Friday, December 01, 2006

Thursday, November 30, 2006

Breaking News: "Abuses of Power" Event 12-1 TODAY at UCI CCC

THIS JUST IN - NOT ANNOUNCED IN THE MSU'S WEEK 10 E-CALENDAR

(emphasis is not mine)

WHAT:
[sic] Coallition discussion on the Abuses of Power and resistances here at home AND abroad.

WHEN:
12-1pm

WHERE:
Conference Room in the Cross Cultural Center


I wonder who is in the "coalition" and what types of "abuses of power" are they're talking about?

An easy guess is that "here at home" refers to the UCLA Tasering as I blogged about earlier this week; I'm wondering if there's something else that's on their minds.

As to "abroad", the Pope's visit to Turkey? Dunno.

UPDATE

A reader posed the following appropriate question:

"I wonder more about what kind of "resistances" the "coalition" recommends."
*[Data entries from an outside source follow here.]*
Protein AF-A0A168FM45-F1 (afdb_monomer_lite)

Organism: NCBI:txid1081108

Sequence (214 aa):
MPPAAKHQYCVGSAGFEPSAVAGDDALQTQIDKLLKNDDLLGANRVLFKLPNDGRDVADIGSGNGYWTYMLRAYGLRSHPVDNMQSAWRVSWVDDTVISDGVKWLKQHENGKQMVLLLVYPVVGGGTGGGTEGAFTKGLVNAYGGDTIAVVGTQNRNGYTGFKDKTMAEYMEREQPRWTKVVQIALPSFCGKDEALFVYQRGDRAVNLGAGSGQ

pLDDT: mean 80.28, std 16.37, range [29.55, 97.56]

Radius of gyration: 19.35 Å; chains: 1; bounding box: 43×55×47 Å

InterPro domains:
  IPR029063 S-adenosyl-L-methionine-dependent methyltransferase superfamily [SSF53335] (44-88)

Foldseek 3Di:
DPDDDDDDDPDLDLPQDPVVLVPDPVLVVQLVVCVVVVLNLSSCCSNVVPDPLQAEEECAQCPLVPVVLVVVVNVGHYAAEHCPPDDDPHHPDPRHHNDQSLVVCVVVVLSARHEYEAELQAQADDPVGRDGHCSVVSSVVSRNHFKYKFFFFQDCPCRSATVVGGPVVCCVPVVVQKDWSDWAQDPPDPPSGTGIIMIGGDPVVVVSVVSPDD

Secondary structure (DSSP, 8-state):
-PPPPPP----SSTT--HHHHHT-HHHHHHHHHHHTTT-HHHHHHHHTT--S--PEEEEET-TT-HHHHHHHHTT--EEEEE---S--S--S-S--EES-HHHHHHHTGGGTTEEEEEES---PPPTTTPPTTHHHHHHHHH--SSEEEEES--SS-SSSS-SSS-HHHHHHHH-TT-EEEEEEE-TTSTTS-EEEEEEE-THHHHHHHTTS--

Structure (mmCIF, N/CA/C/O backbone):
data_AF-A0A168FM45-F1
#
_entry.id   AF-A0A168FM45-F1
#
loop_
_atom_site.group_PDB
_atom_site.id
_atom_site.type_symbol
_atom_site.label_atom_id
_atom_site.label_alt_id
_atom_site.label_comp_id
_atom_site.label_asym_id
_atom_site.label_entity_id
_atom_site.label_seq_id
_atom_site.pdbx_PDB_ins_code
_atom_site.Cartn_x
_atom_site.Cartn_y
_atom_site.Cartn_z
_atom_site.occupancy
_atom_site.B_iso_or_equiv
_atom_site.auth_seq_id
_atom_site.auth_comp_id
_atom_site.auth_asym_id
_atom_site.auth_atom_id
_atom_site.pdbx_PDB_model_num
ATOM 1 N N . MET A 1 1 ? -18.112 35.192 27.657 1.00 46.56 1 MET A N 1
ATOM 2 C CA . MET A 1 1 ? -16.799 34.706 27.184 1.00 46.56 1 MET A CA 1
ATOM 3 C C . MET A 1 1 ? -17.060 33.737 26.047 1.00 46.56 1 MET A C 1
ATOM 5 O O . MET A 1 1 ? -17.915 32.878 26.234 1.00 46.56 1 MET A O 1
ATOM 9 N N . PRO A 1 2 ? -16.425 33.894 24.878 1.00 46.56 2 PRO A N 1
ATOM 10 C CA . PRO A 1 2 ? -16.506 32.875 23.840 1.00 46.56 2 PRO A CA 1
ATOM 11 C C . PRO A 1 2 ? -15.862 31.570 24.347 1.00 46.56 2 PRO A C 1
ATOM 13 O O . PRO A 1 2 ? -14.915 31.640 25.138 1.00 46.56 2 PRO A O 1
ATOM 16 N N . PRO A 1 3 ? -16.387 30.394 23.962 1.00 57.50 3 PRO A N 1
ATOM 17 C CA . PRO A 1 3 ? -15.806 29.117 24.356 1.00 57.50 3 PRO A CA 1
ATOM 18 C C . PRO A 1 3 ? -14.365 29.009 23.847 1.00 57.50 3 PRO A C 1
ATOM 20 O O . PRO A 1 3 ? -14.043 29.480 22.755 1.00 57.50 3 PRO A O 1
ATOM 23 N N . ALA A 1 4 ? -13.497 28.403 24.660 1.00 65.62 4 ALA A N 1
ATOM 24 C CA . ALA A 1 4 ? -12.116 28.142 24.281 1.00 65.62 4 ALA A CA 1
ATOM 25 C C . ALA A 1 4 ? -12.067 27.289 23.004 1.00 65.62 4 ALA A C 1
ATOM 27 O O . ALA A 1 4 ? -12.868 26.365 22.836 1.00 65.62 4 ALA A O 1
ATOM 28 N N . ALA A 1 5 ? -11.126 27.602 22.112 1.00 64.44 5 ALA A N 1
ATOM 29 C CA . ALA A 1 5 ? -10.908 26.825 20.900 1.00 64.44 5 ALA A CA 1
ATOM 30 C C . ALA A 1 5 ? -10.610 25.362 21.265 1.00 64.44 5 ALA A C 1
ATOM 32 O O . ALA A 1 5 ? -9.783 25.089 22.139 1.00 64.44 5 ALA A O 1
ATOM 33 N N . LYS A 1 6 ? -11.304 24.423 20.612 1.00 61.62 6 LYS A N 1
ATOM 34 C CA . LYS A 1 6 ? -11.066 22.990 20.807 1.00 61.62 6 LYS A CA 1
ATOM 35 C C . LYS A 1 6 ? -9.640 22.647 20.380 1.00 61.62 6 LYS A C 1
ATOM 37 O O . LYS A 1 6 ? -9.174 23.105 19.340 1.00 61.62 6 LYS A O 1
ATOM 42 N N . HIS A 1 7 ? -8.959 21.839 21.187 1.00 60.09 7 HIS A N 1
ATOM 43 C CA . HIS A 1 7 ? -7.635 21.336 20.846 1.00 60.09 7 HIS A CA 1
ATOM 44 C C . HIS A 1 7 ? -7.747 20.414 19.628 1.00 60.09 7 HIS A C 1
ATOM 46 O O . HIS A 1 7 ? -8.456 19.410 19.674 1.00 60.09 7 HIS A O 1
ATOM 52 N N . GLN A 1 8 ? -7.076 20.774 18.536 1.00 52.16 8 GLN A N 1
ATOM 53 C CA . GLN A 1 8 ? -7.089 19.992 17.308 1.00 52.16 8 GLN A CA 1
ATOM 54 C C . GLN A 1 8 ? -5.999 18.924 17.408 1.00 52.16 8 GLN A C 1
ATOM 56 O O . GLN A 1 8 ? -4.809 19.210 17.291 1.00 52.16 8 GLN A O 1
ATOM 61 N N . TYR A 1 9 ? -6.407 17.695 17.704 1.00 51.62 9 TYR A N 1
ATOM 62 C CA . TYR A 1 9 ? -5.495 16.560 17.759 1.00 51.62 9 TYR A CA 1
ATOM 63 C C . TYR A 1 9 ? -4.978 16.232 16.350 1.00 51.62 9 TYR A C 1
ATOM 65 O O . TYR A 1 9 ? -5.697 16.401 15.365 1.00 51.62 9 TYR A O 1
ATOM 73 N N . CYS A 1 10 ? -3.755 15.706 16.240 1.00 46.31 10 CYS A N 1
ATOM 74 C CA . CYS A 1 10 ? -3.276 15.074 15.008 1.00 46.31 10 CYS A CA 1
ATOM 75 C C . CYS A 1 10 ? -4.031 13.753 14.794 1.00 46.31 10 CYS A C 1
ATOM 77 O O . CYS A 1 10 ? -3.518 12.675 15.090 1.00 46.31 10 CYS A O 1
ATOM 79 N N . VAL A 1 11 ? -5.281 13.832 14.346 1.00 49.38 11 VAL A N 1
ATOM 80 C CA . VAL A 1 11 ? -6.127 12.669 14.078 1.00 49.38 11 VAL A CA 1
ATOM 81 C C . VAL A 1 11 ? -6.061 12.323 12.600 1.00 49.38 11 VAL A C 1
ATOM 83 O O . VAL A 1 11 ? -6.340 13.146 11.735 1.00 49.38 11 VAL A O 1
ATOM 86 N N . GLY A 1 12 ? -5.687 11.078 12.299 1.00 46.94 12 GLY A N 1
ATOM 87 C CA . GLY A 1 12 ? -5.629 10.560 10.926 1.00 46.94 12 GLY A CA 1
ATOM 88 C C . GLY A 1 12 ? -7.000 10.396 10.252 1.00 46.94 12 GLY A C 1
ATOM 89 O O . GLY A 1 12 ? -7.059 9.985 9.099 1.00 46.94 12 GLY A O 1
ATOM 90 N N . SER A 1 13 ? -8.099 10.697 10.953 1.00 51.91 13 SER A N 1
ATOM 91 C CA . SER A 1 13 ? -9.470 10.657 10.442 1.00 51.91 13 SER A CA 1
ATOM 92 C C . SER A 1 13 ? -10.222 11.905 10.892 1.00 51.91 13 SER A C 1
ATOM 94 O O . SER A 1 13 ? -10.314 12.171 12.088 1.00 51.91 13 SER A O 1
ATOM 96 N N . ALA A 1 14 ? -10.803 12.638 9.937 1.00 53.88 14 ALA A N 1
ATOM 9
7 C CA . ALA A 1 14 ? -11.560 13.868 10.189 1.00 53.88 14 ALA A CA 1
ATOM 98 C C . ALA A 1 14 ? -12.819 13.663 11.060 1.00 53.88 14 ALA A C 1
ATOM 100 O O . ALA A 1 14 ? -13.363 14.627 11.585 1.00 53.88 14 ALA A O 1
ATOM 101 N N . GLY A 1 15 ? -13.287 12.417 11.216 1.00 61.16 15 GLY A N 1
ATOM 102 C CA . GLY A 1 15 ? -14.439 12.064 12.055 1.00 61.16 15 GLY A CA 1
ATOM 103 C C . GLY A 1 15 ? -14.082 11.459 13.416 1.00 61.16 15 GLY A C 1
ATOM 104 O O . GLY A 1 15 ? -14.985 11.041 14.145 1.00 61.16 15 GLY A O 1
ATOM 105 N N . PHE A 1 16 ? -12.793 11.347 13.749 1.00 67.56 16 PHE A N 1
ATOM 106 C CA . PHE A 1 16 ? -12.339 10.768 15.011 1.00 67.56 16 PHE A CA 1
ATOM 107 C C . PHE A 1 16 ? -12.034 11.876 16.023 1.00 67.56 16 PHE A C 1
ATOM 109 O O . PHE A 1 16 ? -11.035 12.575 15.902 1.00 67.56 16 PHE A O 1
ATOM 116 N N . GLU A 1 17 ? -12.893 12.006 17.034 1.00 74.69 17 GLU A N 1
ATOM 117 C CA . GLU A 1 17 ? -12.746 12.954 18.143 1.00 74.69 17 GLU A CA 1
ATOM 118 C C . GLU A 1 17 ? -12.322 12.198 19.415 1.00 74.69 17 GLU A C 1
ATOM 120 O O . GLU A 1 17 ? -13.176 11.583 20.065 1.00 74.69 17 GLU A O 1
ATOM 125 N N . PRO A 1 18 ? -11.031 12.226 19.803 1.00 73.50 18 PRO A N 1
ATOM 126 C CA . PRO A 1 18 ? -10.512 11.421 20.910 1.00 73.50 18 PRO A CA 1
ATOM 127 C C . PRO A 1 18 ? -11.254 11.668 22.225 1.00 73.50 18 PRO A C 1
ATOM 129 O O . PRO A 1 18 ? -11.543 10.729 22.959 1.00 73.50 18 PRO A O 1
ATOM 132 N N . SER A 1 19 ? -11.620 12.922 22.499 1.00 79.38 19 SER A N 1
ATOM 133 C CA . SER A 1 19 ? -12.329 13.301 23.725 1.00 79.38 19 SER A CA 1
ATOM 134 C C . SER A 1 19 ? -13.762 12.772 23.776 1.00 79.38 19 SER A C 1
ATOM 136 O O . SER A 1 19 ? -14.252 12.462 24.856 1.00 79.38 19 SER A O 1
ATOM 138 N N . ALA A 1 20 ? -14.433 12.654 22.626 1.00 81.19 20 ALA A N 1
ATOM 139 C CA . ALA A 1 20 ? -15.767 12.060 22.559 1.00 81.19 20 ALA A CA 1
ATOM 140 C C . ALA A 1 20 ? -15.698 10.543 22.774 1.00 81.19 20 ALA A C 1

Thank you for posing that question. It is something that we must ask, as the MSU has for years now unquestioningly supported:

- Organizations whose preferred military tactic is to deliberately target innocent men, women, children, and elderly citizens simply because they happen to be Jewish

- Organizations whose main choice of weapons are suicide bombers and rockets on Jewish communities

- Organizations who specifically chose to include in their charter a quotation from their scripture that states (and this is just one of many quotations in their charter):
[t]he Day of Judgement will not come about until Moslems fight Jews (killing the Jews), when the Jew will hide behind stones and trees. The stones and trees will say O Moslems, O Abdulla, there is a Jew behind me, come and kill him. Only the Gharkad tree, (evidently a certain kind of tree) would not do that because it is one of the trees of the Jews." (http://www.yale.edu/lawweb/avalon/mideast/hamas.htm - article seven)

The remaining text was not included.